Ravipati is also an aspiring biomedical engineer. In the fall he will head to Duke University.
“I wanted to be a National Merit winner since I was a freshman,” he said. “It all started with studying, and I received a lot of help and guidance from teachers at DHS. It takes eight months to find out if you were a semi-finalist. It was nerve wracking for everyone in the process. It was a nice surprise when I found out I had won … it made me really happy.”
Ravipati said he is thrilled to attend Duke, which was his number one pick for college.
“I’m very excited,” he said. “I think it’s going to be a really interesting experience. The work going on there is far beyond anything I ever thought I would be able to experience.”
Ravipati – who speaks three languages – was involved in many activities in and out of DHS. He was a junior developer at Harvard Innovation Labs, a manufacturing and research intern at Innogenomics Technologies, team captain of the award-winning Wildcat Robotics team, cofounder and chief technical officer with the Jefferson Parish Youth Council and a competitive programmer with Major League Hacking.
He also has served as a research intern and trainee with LSU Health Sciences Center and on the Superintendent’s Advisory Council.
Ravipati has racked up a number of awards, including but not limited those from NotUniversity Hacks Programming Competition, Arkansas Regional Robotics Competitions across many years, FIRST Robotics World Championship, Greater New Orleans Science Fair and Red Stick Rumble Robotics Competition. He was also awarded a Harvard Innovation Labs Grant.
High school juniors entered the 2022 National Merit Scholarship Program when they took the 2020 Preliminary SAT/National Merit Scholarship Qualifying Test, which served as an initial screen of program entrants. Last fall, more than 16,000 Semifinalists were named on a state-representational basis in numbers proportional to each state’s percentage of the national total of graduating high school seniors. Semifinalists were the highest-scoring program entrants in each state and represented less than one percent of the nation’s seniors.
To compete for Merit Scholarship awards, semifinalists first had to advance to the finalist level of the competition by fulfilling additional requirements.
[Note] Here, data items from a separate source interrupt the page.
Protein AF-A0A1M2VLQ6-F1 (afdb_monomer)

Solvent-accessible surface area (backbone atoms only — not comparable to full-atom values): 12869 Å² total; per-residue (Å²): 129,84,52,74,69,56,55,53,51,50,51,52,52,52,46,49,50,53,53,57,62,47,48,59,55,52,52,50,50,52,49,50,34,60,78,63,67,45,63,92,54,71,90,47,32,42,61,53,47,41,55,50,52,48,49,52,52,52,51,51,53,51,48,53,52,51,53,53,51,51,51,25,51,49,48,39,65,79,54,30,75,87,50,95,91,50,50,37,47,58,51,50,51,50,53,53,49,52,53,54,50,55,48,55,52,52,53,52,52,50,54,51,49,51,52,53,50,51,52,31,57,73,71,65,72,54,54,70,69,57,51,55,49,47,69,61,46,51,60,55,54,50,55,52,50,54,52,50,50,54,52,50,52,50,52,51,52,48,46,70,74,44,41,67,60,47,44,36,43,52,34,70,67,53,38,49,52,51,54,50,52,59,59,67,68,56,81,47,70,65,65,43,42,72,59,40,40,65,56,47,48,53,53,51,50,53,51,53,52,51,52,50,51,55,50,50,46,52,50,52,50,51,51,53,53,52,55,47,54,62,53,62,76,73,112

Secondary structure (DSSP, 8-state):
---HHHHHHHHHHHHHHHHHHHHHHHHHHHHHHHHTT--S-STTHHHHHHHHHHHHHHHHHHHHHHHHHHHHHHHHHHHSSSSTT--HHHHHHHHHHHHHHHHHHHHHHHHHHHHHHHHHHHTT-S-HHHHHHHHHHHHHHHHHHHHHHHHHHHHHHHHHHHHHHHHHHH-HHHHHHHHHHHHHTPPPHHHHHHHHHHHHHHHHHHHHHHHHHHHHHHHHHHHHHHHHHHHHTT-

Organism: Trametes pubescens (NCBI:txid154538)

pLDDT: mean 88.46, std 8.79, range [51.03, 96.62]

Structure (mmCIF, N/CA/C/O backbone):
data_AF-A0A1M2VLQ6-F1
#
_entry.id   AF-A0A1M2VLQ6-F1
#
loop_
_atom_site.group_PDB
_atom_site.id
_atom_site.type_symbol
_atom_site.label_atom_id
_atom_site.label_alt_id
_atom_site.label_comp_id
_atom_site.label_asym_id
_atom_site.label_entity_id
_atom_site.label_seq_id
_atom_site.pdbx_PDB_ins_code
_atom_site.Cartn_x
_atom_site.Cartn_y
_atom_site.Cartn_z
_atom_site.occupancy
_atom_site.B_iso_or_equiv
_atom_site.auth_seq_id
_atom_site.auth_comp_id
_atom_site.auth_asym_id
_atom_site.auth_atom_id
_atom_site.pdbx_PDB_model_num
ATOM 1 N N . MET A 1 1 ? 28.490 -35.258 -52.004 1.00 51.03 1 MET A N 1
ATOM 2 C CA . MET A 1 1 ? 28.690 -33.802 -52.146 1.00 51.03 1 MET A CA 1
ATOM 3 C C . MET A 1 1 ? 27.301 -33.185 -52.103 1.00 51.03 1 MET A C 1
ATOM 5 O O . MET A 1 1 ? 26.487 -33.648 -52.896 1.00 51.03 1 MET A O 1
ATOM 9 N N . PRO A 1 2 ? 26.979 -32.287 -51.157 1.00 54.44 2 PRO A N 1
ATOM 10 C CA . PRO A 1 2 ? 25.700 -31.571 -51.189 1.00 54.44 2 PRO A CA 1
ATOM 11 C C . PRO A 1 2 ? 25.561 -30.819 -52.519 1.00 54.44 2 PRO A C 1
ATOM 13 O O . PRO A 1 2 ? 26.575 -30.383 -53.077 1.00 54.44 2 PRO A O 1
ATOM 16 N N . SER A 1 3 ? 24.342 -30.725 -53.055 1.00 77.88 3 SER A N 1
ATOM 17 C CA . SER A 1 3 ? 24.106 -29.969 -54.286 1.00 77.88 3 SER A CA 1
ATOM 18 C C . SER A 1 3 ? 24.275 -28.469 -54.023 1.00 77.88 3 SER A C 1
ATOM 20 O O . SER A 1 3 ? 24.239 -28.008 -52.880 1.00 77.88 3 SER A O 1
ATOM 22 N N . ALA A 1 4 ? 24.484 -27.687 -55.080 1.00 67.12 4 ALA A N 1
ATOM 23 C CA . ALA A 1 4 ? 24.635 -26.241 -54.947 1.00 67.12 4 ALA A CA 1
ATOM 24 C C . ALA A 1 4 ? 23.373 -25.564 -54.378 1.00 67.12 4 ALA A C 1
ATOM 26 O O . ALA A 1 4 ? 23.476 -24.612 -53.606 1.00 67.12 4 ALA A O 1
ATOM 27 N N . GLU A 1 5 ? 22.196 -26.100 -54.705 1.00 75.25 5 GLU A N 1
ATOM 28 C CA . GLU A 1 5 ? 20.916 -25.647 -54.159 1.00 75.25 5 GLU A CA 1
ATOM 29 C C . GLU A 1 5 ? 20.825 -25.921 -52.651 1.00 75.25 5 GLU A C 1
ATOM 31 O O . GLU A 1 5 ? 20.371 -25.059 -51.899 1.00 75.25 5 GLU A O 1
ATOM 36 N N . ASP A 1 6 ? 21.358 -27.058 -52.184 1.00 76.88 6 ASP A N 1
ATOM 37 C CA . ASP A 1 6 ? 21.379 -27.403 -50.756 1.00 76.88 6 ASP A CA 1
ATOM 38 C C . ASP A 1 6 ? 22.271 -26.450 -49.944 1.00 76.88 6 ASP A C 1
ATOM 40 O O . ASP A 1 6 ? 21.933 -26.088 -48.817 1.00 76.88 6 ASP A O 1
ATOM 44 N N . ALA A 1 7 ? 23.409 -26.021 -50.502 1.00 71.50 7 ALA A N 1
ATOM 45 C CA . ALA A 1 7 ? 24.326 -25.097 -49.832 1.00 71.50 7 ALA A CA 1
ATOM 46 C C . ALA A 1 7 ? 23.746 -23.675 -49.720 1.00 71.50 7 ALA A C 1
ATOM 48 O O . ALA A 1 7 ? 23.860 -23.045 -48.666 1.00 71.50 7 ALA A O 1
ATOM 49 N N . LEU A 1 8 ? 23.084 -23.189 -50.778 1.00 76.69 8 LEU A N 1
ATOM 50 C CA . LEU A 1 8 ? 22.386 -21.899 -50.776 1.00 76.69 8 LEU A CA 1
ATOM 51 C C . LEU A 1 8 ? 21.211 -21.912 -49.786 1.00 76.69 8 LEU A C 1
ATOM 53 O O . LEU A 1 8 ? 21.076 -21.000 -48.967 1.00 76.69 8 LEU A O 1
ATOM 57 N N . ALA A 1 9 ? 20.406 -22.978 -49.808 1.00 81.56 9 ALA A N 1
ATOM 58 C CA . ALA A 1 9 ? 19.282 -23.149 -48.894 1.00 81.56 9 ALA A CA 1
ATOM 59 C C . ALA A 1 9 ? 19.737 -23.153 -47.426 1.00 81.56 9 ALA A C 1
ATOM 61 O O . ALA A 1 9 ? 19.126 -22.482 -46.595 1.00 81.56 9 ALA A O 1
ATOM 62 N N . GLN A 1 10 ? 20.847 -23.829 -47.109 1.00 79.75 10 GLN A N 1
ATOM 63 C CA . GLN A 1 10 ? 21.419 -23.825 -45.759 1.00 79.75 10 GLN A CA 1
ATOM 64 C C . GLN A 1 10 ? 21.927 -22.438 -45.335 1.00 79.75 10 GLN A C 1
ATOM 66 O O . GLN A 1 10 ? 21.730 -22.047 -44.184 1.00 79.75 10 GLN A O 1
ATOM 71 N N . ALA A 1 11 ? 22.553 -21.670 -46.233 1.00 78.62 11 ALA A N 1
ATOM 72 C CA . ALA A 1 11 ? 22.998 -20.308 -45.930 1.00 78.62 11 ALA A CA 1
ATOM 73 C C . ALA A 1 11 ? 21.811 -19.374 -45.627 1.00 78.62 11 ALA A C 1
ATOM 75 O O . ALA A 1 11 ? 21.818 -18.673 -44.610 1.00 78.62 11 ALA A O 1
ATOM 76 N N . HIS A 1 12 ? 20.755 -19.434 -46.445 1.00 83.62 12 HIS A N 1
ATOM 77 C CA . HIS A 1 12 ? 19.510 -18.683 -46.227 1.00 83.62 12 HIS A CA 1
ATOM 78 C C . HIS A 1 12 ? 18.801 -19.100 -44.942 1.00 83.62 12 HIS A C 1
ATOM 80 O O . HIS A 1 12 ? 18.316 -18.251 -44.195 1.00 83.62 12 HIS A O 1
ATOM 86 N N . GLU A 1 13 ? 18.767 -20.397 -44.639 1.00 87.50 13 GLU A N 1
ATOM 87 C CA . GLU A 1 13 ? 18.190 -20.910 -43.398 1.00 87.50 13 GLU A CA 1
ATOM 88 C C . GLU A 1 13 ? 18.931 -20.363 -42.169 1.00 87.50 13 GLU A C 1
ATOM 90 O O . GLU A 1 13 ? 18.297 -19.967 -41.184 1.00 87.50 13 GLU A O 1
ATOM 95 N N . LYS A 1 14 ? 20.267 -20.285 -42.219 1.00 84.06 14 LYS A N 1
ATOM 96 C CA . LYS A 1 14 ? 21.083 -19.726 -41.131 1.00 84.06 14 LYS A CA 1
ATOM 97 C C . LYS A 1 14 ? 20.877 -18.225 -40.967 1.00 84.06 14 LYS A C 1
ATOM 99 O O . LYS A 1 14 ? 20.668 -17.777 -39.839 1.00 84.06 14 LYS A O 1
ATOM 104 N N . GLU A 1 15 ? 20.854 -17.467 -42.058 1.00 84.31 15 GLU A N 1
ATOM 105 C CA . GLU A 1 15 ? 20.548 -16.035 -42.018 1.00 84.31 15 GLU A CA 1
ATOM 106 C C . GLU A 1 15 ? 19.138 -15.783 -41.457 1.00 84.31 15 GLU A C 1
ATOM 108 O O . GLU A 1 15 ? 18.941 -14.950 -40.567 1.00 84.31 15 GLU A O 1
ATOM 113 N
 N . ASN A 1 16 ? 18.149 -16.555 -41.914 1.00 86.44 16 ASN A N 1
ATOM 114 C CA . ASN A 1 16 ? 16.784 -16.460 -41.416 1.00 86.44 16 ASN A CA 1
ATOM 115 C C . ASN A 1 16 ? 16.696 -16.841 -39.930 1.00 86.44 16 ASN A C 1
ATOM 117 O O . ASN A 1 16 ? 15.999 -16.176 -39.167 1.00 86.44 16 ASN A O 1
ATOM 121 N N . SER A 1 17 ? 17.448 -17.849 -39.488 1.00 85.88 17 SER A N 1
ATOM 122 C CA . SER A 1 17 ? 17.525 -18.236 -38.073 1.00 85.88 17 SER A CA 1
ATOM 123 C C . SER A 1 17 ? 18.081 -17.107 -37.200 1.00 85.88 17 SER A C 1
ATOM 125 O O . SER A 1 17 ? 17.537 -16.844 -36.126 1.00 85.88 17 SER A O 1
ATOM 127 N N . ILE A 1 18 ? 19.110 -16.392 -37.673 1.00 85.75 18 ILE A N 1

Each semifinalist was asked to submit a detailed scholarship application, which included writing an essay and providing information about extracurricular activities, awards, and leadership positions. Semifinalists also had to have an outstanding academic record, be endorsed and recommended by a high school official, and earn SAT or ACT scores that confirmed the qualifying test performance. From the semifinalist group, over 15,000 met requirements for finalist standing, and about half of the finalists will be Merit Scholarship winners in 2022.